━━ The data ━━

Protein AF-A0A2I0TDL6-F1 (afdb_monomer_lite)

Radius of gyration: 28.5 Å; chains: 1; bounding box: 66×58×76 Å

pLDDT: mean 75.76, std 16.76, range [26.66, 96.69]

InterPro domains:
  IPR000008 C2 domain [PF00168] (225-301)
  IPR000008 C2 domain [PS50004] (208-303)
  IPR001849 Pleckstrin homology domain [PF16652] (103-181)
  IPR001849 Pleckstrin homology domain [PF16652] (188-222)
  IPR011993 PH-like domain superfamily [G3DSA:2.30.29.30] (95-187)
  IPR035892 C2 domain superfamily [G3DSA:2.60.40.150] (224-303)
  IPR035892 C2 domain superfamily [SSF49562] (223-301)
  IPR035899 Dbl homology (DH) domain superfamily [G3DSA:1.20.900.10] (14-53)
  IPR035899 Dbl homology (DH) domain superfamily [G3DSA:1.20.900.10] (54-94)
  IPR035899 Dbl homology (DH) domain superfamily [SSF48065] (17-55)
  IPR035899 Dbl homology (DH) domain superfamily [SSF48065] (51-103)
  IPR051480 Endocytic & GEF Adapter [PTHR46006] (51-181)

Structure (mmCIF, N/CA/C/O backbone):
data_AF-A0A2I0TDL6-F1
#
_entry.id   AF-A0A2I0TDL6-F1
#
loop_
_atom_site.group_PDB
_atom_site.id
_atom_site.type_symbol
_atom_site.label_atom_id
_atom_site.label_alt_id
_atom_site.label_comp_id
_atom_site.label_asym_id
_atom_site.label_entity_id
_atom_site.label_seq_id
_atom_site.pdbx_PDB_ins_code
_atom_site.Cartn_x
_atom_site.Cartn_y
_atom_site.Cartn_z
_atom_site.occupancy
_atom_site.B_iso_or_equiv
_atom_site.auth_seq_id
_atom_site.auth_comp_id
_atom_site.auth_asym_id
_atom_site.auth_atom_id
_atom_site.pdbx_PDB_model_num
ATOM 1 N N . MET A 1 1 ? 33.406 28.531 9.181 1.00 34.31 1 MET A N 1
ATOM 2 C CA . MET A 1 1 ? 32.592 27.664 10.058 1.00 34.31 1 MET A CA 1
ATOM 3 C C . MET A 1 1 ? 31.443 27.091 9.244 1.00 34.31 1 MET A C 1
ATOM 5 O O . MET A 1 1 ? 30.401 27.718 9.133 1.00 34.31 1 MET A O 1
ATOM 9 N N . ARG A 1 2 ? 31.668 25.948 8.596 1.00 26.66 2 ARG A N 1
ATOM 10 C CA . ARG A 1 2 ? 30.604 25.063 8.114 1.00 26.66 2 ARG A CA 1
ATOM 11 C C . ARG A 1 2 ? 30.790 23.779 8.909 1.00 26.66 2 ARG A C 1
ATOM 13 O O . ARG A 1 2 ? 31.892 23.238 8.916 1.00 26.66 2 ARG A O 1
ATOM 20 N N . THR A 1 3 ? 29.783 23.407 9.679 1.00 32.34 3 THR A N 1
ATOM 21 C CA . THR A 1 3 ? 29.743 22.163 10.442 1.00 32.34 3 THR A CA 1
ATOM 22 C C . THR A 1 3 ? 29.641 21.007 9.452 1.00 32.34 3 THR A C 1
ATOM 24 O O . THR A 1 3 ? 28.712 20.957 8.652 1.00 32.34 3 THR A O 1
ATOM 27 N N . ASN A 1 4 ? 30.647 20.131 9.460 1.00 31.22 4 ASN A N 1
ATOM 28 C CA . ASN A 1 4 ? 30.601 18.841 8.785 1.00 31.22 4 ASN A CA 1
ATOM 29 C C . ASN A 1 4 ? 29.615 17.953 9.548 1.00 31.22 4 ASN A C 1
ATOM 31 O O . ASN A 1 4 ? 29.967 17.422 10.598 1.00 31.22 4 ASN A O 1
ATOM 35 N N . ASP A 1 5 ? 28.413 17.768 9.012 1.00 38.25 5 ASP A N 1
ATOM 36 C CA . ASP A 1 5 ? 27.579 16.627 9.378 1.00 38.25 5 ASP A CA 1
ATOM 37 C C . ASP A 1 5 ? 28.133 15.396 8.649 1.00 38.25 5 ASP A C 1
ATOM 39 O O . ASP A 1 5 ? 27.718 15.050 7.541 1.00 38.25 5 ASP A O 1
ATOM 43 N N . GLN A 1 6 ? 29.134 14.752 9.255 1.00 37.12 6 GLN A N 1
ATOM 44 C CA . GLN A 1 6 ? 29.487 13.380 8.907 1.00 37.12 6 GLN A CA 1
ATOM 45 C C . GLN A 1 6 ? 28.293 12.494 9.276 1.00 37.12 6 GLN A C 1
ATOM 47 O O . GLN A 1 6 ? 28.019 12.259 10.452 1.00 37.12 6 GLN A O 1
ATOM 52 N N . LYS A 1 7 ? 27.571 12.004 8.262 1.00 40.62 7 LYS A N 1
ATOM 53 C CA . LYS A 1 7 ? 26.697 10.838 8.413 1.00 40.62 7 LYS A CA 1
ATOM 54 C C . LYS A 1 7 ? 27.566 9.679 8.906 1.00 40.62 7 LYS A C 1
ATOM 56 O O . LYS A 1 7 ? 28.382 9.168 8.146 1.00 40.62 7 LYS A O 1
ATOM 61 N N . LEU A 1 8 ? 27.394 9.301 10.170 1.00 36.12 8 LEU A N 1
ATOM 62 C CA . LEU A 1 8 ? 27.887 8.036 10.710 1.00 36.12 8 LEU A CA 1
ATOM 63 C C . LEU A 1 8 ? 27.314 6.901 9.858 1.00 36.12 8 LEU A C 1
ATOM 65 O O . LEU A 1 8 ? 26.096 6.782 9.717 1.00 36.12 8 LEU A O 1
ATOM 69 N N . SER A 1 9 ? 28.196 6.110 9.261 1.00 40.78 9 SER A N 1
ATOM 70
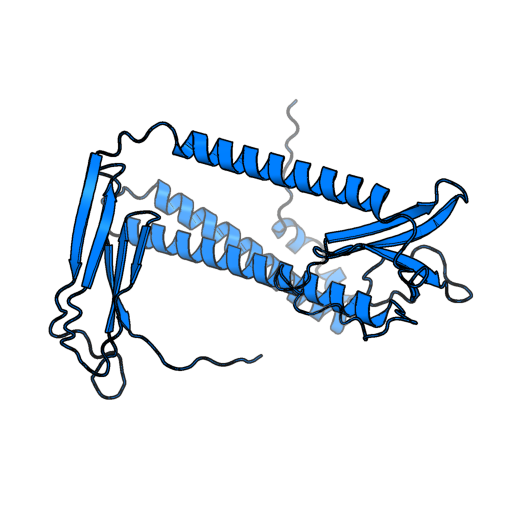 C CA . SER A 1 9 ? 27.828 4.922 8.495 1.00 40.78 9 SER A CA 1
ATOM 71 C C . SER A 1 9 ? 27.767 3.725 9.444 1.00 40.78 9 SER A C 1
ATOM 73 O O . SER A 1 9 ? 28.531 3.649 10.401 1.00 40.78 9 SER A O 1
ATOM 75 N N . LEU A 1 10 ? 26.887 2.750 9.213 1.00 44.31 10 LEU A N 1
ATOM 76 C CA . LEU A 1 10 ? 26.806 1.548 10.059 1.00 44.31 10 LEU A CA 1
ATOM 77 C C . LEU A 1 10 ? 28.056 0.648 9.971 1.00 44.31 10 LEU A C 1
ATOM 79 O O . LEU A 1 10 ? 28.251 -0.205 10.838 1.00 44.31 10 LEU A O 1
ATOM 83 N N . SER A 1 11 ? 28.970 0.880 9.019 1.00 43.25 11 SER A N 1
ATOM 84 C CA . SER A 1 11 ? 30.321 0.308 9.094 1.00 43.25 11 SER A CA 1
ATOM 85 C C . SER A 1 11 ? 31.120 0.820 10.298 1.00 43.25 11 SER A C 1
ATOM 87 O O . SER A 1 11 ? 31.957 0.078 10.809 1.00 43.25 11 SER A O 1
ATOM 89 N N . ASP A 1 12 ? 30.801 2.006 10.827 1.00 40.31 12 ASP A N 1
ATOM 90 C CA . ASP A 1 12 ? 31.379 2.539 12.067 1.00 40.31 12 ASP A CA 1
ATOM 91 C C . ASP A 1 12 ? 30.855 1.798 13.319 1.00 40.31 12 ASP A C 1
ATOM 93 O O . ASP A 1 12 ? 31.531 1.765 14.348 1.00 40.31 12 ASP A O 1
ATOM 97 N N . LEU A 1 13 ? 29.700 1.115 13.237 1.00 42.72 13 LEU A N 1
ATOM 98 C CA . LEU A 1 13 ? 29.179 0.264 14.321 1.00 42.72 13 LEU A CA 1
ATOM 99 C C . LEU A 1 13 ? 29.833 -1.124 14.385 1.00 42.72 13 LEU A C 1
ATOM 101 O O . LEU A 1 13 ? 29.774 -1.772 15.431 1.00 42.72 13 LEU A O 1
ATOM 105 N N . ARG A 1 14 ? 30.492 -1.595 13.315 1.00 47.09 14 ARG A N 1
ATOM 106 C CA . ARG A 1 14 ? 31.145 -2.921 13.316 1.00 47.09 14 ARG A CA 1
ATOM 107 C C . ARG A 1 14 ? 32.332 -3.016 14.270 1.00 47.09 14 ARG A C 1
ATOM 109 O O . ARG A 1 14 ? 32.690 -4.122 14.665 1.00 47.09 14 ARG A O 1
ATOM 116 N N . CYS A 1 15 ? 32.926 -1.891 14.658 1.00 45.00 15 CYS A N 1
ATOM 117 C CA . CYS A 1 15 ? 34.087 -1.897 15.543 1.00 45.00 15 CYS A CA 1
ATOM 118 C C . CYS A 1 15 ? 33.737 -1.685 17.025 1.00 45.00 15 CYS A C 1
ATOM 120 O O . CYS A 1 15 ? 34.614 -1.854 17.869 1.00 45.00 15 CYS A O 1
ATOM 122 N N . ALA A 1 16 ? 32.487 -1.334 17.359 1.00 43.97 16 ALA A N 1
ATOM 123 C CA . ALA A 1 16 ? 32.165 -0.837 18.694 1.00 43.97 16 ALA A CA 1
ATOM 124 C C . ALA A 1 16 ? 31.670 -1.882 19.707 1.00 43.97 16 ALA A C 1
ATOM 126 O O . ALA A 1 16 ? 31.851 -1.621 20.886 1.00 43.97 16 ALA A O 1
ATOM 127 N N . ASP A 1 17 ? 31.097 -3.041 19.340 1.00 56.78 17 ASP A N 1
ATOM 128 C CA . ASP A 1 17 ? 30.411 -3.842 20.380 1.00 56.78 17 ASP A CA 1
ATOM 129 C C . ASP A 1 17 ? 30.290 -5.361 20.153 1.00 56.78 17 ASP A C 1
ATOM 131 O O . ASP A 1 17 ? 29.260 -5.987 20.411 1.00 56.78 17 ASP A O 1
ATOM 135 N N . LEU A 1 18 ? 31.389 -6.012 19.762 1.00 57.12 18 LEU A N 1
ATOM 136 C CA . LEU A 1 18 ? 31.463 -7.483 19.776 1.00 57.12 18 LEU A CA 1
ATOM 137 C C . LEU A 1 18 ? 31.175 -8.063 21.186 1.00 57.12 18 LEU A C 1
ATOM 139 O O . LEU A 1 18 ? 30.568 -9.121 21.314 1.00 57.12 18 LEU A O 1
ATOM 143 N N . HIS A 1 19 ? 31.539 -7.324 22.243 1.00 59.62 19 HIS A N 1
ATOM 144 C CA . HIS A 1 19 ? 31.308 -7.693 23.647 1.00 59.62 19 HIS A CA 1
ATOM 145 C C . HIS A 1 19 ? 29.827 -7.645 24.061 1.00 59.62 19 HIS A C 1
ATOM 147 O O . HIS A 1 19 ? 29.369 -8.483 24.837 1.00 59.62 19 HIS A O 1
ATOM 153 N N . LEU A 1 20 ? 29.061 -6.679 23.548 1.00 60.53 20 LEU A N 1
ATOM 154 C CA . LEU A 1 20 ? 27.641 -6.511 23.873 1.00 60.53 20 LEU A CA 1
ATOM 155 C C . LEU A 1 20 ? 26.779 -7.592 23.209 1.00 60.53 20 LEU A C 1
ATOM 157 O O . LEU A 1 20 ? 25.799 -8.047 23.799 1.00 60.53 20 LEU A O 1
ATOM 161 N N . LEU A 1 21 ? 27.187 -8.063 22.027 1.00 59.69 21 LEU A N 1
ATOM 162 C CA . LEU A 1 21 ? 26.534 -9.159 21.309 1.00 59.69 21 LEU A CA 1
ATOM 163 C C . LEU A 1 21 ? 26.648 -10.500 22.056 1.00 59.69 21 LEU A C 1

━━━
━━ The data ━━

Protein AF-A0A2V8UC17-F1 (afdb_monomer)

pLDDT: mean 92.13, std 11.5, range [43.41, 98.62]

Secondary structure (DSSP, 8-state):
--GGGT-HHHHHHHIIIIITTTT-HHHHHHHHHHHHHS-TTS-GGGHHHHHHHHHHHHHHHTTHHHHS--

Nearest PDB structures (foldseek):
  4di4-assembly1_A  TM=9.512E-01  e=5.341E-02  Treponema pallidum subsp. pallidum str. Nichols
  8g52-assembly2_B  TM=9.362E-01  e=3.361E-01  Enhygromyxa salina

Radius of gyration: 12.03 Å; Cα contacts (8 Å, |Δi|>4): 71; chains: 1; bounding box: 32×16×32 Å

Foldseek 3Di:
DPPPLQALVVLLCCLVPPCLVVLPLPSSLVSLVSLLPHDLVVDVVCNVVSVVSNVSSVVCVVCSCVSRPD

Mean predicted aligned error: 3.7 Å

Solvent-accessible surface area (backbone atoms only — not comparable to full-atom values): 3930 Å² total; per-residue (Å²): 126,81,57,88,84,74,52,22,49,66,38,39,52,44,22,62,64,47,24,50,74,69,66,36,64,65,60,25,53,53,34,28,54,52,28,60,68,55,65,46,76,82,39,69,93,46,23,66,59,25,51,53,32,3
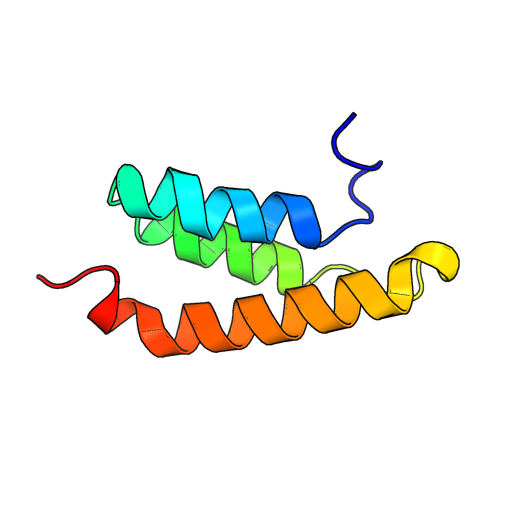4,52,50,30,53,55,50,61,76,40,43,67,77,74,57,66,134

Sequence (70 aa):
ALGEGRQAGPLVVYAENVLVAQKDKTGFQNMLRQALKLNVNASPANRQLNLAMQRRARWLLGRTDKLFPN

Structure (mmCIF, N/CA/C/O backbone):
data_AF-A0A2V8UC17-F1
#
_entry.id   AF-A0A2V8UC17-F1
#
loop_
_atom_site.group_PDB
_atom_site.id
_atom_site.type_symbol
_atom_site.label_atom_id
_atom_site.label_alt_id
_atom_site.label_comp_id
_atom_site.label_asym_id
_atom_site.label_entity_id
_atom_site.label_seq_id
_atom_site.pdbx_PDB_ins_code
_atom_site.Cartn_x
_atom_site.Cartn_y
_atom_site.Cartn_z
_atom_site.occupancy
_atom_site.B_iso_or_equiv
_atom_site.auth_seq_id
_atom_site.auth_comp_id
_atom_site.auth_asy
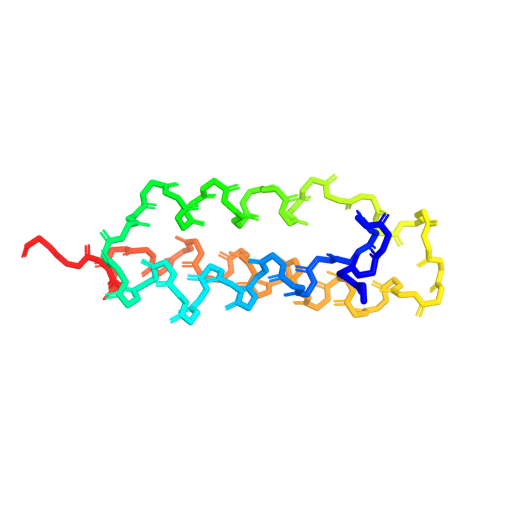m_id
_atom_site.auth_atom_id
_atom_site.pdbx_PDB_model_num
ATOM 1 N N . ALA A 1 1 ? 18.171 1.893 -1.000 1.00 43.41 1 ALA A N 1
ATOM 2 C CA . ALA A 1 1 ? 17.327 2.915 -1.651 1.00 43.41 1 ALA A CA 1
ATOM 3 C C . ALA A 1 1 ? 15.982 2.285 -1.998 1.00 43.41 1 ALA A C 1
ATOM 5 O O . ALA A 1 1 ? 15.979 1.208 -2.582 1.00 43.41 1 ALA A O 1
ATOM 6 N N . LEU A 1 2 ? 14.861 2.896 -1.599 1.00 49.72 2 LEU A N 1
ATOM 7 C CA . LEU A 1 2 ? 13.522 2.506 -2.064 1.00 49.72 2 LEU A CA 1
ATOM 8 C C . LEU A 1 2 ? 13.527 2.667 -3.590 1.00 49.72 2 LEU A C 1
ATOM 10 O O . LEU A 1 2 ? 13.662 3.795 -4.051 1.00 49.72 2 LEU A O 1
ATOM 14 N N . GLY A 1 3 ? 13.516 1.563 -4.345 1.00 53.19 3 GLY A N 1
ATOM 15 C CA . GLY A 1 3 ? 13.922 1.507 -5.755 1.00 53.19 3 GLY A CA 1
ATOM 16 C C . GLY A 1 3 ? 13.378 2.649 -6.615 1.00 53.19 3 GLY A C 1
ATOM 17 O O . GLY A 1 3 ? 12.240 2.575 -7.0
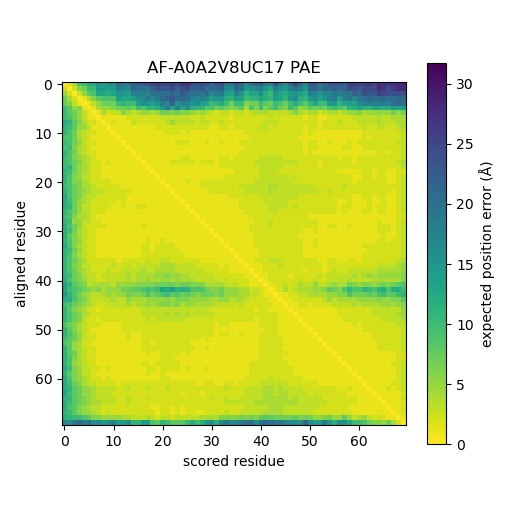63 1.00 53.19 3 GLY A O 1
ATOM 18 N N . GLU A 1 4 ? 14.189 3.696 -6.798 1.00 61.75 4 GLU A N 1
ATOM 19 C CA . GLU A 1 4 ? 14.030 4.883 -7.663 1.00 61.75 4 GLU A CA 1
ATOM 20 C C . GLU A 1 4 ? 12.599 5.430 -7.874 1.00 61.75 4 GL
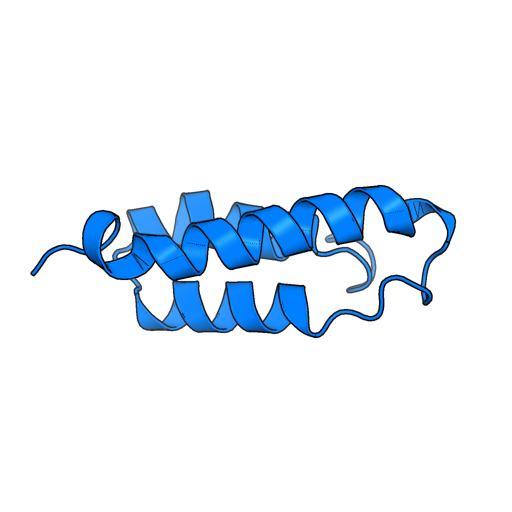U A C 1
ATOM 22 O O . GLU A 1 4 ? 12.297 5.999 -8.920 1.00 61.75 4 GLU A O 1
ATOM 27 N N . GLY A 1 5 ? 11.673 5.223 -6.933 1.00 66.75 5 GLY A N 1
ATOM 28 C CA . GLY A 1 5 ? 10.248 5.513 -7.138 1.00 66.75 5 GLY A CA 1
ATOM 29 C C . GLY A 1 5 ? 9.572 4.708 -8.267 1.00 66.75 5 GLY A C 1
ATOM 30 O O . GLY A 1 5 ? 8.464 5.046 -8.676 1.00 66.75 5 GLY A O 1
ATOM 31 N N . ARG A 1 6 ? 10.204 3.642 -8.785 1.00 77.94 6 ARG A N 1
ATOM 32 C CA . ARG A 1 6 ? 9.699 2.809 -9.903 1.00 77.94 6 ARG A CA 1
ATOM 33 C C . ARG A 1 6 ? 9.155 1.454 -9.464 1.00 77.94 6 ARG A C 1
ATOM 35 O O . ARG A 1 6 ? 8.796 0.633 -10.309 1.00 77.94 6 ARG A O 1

━━━

## Exercise prompt
There is a run of lines above from the one with "ATOM 162 C CA" to the one with "ATOM 163 C C"; print exactly that run, both ends included, and nothing else.

## Completed task
ATOM 162 C CA . LEU A 1 21 ? 26.534 -9.159 21.309 1.00 59.69 21 LEU A CA 1
ATOM 163 C C . LEU A 1 21 ? 26.648 -10.500 22.056 1.00 59.69 21 LEU A C 1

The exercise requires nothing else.